Pick of the month - Concerted control concept in locomotion published in IEEE Transactions on Medical Robotics and Bionics

A new concept termed concerted control is introduced in our recently published paper in the IEEE Transactions on Medical Robotics and Bionics journal titled Concerted control of stance and balance locomotor subfunctions -Leg force as a conductor.

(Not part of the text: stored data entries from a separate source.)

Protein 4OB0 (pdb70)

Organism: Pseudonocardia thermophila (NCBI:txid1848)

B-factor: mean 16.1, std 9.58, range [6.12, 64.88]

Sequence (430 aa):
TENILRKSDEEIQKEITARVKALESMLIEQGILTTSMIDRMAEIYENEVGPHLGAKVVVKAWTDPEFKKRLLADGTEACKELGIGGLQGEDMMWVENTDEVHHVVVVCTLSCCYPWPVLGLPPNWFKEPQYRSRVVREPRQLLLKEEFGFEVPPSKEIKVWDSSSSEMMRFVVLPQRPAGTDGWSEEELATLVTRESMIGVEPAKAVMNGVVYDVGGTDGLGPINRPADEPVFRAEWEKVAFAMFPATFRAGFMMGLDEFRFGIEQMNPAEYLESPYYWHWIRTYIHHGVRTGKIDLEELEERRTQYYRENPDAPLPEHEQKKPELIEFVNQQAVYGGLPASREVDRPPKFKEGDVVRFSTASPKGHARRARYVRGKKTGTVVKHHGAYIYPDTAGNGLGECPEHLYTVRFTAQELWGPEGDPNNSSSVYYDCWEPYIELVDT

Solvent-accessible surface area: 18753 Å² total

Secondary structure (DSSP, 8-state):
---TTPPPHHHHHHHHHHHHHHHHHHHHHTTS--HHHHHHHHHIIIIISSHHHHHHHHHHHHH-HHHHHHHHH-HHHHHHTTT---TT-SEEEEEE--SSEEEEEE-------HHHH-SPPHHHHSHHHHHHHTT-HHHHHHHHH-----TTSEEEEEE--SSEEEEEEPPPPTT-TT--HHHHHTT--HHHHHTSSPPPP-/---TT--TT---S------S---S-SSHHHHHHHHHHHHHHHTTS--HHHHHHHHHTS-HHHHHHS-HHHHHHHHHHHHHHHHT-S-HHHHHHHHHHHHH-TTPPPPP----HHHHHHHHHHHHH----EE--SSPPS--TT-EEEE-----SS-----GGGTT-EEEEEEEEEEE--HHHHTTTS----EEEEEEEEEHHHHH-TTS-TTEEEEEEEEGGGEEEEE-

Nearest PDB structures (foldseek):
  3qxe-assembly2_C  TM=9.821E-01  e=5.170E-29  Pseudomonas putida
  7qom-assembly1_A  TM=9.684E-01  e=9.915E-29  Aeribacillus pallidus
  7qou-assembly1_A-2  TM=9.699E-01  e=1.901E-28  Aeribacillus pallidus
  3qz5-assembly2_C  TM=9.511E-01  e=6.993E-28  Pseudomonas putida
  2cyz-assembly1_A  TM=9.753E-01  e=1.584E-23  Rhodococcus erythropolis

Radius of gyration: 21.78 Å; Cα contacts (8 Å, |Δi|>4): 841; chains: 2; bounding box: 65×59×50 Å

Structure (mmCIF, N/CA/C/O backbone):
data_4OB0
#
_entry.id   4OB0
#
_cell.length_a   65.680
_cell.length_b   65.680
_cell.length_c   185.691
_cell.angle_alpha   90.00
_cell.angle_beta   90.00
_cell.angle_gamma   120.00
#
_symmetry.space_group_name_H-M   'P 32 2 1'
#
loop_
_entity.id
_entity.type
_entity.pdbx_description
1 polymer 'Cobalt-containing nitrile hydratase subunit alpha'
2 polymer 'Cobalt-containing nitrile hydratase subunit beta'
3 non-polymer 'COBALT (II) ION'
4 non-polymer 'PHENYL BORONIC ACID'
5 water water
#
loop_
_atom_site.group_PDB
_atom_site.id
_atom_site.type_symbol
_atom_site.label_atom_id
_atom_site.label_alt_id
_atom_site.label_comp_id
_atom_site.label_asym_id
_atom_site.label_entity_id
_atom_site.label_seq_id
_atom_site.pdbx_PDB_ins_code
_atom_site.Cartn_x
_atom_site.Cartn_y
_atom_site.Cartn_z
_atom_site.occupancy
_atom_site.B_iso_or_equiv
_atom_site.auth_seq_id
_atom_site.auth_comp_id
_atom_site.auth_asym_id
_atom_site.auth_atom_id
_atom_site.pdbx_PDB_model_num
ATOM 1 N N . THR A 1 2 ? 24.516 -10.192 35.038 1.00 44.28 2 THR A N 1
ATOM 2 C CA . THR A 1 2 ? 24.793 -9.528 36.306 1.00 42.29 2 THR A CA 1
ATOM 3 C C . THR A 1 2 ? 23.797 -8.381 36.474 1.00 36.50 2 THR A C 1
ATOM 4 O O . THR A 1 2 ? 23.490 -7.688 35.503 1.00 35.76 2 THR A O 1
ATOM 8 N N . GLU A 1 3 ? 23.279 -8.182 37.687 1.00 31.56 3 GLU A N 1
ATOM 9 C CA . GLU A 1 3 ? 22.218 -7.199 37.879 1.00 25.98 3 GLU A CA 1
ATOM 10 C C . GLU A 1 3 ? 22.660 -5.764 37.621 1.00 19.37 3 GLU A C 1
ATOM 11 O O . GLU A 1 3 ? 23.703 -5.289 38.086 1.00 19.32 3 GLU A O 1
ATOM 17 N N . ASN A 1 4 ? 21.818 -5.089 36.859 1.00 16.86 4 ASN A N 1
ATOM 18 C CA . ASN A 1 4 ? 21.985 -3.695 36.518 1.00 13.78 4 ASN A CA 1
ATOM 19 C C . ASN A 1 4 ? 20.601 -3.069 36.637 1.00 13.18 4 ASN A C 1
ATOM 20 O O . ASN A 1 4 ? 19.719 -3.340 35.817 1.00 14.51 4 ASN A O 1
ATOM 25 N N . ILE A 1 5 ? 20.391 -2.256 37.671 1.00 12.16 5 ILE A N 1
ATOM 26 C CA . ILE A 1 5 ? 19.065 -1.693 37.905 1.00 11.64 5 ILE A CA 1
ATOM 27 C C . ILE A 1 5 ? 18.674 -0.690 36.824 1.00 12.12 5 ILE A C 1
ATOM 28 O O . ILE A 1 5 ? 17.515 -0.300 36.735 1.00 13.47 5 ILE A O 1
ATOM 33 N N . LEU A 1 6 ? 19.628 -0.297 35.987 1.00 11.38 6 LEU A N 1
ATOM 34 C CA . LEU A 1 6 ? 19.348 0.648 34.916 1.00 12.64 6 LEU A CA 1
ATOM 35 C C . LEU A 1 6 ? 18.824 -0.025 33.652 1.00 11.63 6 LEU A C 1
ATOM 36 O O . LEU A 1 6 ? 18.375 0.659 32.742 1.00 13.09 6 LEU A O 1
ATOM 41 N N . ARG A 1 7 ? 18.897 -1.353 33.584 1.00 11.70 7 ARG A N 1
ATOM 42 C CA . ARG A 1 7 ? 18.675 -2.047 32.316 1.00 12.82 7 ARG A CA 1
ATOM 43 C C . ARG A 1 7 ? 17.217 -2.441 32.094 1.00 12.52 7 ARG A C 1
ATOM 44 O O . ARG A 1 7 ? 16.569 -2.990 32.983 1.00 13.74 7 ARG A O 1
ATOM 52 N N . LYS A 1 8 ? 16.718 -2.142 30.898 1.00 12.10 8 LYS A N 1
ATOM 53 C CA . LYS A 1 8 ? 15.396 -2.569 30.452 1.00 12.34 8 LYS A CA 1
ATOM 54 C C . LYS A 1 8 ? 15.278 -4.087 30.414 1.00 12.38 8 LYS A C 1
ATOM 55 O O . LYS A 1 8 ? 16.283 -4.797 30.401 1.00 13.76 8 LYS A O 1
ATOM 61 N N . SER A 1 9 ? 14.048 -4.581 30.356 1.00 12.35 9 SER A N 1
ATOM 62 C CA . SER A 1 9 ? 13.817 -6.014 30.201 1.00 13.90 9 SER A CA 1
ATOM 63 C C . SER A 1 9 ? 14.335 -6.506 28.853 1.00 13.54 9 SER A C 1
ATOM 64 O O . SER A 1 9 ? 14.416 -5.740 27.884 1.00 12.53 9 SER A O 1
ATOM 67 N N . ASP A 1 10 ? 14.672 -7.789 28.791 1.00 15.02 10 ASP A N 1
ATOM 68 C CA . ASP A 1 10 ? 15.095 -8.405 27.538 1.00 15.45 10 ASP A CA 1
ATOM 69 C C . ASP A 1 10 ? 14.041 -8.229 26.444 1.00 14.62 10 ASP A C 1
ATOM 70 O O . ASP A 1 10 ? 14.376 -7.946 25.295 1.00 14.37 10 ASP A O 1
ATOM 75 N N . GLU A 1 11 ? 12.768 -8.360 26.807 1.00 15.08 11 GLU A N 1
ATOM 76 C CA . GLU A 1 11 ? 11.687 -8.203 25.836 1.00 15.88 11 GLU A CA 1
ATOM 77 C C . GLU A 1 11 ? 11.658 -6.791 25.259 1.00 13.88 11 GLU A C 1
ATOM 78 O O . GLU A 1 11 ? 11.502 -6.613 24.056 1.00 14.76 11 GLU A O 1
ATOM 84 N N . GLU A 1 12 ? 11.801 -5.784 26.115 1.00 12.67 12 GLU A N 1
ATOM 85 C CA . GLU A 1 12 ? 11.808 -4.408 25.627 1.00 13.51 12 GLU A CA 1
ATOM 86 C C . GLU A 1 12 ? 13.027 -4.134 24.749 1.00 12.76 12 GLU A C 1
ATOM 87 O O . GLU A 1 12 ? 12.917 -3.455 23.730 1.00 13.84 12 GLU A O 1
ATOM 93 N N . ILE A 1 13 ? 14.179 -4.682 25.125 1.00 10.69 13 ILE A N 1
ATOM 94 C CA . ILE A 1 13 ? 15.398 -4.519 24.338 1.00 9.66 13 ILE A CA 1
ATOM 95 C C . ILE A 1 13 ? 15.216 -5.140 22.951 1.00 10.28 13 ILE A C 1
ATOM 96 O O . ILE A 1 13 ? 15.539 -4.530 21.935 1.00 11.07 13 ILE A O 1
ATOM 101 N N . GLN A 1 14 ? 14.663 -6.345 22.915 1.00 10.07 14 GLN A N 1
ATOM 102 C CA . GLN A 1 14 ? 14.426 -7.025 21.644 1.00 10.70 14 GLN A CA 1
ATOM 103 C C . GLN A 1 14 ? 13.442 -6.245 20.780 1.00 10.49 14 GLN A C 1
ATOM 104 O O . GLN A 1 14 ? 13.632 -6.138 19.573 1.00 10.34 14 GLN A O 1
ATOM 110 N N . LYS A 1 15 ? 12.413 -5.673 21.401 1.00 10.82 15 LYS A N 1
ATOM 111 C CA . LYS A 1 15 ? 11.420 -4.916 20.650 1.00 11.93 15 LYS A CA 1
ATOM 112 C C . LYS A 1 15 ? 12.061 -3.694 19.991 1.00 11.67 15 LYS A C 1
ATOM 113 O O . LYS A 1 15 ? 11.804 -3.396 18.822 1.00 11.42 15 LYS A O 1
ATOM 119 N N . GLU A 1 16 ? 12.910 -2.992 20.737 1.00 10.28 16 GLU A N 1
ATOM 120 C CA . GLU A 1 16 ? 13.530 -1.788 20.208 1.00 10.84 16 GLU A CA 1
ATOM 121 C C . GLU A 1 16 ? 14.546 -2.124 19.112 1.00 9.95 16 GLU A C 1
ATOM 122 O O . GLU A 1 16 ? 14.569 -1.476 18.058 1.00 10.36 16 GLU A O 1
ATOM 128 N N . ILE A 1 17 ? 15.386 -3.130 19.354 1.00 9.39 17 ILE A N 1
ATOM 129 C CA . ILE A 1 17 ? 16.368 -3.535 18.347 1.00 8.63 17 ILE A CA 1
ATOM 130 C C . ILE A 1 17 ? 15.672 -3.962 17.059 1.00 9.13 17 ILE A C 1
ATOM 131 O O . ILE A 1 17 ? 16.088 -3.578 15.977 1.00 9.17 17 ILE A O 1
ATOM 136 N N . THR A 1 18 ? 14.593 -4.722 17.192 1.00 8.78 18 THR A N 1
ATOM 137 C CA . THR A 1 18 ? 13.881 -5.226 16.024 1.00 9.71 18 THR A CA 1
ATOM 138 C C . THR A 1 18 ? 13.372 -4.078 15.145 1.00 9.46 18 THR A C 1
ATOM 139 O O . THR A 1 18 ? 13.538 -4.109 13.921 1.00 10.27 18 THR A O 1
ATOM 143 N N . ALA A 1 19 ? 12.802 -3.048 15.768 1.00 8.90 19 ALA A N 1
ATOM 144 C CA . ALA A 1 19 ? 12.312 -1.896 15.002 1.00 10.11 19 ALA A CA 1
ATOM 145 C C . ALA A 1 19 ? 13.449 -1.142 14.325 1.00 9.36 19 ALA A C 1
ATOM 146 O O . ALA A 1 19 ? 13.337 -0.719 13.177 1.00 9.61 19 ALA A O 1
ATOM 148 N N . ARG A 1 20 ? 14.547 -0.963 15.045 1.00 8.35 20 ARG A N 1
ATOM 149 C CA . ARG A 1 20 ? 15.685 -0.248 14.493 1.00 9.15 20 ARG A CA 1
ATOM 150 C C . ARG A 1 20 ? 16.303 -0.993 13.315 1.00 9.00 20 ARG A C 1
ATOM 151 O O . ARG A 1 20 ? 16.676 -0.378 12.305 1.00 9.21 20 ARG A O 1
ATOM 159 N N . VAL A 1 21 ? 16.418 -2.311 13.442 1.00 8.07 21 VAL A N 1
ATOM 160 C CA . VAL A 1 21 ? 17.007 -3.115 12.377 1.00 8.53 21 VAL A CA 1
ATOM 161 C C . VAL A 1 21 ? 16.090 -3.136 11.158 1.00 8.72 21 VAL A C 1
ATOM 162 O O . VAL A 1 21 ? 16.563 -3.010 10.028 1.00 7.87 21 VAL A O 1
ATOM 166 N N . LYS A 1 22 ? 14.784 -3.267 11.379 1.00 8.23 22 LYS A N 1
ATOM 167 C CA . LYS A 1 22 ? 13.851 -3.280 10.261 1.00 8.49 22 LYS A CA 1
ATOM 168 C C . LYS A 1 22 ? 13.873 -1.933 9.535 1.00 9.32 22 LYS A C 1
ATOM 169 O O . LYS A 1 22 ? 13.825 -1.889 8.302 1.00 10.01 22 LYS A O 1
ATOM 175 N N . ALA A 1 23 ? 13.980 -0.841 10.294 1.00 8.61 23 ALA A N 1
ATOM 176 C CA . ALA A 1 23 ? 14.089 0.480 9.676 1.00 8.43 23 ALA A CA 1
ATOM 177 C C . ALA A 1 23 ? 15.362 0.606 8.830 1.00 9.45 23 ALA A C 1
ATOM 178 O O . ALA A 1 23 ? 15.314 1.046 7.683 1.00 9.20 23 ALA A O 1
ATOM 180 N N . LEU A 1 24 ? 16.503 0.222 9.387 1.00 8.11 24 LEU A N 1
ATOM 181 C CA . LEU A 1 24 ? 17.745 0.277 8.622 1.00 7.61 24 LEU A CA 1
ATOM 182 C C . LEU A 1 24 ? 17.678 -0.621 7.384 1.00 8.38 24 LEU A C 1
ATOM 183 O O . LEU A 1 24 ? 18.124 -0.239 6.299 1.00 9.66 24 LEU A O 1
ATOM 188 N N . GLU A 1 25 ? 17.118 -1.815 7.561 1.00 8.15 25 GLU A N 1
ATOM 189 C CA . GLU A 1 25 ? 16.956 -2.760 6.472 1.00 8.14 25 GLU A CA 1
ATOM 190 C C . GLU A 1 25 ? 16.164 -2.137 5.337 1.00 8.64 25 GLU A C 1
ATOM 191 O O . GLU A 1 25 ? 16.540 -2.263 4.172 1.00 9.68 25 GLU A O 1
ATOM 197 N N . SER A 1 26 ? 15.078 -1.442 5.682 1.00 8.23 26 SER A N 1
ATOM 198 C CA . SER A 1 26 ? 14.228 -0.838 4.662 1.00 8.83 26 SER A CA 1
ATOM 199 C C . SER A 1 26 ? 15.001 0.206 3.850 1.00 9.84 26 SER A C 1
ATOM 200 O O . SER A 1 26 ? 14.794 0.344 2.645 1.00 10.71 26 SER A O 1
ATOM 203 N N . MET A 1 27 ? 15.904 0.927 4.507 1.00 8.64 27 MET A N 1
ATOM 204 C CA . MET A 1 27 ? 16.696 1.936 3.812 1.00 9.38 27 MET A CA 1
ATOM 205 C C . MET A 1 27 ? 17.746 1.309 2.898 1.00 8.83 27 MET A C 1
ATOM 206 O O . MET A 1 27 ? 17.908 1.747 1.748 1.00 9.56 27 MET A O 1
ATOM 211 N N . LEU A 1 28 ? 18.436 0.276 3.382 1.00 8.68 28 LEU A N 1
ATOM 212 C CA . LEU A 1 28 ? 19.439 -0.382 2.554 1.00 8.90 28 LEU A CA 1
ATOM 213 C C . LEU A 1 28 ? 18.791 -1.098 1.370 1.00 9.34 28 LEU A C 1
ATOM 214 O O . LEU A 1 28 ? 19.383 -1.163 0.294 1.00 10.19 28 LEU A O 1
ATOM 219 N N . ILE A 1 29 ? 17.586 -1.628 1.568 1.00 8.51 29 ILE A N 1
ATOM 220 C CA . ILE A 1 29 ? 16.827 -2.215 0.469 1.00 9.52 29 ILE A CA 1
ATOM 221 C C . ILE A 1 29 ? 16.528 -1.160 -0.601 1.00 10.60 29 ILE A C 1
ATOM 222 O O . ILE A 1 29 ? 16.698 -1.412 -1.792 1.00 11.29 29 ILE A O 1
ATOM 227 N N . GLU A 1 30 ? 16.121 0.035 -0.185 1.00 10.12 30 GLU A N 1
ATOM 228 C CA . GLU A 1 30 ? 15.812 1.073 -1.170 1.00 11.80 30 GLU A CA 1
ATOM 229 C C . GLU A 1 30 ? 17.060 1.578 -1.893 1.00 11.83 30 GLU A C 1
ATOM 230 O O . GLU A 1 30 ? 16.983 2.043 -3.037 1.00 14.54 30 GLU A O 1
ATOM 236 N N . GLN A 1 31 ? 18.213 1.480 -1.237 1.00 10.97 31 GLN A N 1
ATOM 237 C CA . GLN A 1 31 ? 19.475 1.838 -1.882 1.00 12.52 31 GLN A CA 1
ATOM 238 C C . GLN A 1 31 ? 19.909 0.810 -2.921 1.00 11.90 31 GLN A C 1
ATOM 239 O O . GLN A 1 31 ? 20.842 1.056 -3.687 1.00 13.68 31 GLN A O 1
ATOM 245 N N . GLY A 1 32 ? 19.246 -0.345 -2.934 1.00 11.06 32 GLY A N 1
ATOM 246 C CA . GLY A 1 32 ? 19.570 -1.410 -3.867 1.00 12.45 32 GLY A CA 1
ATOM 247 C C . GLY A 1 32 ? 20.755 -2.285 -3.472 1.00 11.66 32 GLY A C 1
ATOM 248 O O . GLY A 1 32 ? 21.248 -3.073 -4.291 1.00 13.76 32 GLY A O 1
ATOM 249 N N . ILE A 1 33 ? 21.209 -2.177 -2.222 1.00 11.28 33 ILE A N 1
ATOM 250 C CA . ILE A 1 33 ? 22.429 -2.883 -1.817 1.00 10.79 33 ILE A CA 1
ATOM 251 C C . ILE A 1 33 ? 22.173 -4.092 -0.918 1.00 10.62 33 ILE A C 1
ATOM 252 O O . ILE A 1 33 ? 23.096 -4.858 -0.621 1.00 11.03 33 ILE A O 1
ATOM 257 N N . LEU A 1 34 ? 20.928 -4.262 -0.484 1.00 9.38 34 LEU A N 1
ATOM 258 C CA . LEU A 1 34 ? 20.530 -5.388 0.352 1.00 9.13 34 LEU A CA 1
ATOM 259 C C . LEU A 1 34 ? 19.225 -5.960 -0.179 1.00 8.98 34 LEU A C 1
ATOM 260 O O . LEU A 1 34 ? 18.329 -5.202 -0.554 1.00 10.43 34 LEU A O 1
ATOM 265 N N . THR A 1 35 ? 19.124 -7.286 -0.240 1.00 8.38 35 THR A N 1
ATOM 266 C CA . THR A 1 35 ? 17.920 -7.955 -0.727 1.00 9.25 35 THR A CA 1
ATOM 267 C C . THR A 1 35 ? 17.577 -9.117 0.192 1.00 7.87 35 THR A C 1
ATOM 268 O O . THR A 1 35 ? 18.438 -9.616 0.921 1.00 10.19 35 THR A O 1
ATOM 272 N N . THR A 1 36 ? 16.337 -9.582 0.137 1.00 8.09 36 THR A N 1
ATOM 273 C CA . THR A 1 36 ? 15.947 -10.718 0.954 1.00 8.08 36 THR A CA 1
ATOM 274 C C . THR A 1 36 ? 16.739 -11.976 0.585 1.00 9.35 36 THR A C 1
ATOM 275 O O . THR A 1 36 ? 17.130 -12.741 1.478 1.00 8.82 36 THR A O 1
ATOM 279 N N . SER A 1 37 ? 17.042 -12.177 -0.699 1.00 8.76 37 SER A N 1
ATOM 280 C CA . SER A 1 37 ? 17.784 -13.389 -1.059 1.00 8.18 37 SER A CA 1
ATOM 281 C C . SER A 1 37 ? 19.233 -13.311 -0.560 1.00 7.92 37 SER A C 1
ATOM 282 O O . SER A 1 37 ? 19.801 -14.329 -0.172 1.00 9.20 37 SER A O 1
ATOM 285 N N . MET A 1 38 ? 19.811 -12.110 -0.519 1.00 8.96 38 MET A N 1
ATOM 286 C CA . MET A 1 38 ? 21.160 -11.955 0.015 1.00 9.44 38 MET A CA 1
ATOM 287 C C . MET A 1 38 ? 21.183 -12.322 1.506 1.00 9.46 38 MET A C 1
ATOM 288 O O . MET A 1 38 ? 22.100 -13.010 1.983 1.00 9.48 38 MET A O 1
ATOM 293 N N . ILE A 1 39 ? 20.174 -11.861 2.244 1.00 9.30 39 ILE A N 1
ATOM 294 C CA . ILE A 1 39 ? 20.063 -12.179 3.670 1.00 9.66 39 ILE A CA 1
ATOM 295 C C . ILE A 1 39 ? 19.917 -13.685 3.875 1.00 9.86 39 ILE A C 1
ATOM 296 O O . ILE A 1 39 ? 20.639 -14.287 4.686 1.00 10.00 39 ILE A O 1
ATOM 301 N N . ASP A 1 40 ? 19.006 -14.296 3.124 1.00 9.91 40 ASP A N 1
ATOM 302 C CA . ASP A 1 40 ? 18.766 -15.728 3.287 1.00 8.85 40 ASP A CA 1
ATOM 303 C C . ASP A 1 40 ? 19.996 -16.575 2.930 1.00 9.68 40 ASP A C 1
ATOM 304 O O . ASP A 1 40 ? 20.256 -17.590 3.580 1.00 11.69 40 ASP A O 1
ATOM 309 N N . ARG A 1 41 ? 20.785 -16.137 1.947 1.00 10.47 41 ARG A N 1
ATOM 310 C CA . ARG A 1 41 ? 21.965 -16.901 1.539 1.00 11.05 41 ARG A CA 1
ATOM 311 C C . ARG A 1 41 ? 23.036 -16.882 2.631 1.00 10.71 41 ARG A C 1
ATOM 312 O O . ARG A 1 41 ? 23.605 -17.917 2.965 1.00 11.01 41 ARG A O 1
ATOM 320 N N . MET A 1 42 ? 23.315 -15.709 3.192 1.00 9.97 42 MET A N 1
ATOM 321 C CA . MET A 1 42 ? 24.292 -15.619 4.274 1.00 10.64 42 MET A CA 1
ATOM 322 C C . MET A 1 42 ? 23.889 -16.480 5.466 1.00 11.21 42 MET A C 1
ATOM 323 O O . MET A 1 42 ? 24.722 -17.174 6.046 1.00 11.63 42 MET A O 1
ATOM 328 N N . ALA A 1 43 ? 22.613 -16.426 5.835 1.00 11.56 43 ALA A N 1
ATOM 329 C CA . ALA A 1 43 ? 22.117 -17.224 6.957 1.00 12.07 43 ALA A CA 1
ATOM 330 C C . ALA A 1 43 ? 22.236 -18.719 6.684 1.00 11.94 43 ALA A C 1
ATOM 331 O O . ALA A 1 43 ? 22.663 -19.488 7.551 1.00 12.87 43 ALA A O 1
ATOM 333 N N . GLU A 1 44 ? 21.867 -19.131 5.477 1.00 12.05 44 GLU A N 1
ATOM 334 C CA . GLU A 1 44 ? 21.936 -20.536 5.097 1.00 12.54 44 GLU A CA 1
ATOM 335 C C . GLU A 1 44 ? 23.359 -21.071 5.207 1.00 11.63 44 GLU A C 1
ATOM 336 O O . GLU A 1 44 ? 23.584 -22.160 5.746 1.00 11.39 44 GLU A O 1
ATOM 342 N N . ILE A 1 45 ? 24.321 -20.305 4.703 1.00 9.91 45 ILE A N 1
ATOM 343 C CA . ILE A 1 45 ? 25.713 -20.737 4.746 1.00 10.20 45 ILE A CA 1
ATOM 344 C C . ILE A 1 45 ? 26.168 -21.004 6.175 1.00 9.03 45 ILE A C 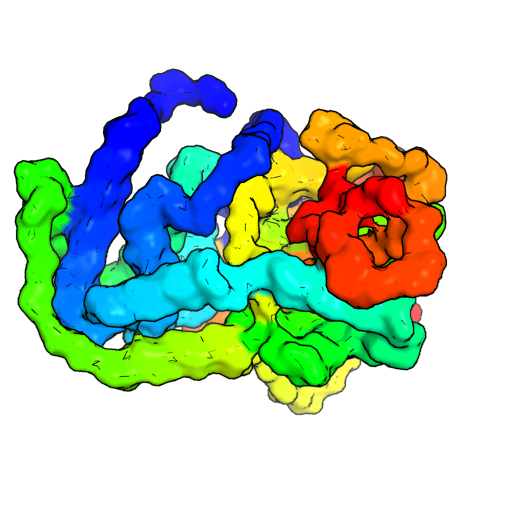1
ATOM 345 O O . ILE A 1 45 ? 26.757 -22.047 6.452 1.00 10.40 45 ILE A O 1
ATOM 350 N N . TYR A 1 46 ? 25.889 -20.082 7.091 1.00 8.72 46 TYR A N 1
ATOM 351 C CA . TYR A 1 46 ? 26.435 -20.232 8.437 1.00 9.46 46 TYR A CA 1
ATOM 352 C C . TYR A 1 46 ? 25.511 -20.975 9.401 1.00 9.88 46 TYR A C 1
ATOM 353 O O . TYR A 1 46 ? 25.924 -21.301 10.516 1.00 11.52 46 TYR A O 1
ATOM 362 N N . GLU A 1 47 ? 24.299 -21.297 8.959 1.00 10.98 47 GLU A N 1
ATOM 363 C CA . GLU A 1 47 ? 23.469 -22.241 9.709 1.00 12.59 47 GLU A CA 1
ATOM 364 C C . GLU A 1 47 ? 23.697 -23.691 9.294 1.00 15.44 47 GLU A C 1
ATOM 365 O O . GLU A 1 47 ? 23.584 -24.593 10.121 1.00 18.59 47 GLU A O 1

In human locomotion, the complex structure of the human body is controlled such that conceptual models (e.g., the spring-loaded-inverted-pendulum model) can describe the significant features. This suggests that the interplay of the complex control and musculoskeletal systems projects into a low-dimensional space to perform different movements. Such simplification can involve splitting the task into different modular control subproblems (locomotor subfunctions) that can be solved individually. Here, we asked how two locomotor subfunctions, namely stance, and balance, could be coordinated to generate repeatable and robust motor commands. We developed a simple neuromechanical hopping model, based on decoupling axial and perpendicular leg forces. For this, bouncing behaviors and trunk posture control can be addressed by a knee extensor muscle and biarticular thigh muscles, respectively. We suggest utilizing the leg force feedback as interplay among environment, body mechanics, and sensory control to synchronize the decoupled subfunctions. We evaluated this approach in push recovery, attenuating ground drop perturbations and by investigating its sensitivity to the reflex gain as the control parameter. Leg force feedback can improve the robustness of hopping by generating rhythmic hopping patterns. Such a parsimony model-based control concept could simplify controlling assistive devices, such as exoskeletons and prostheses.

Keywords: Locomotor subfunction, positive force feedback, reflex control, sensor-motor map.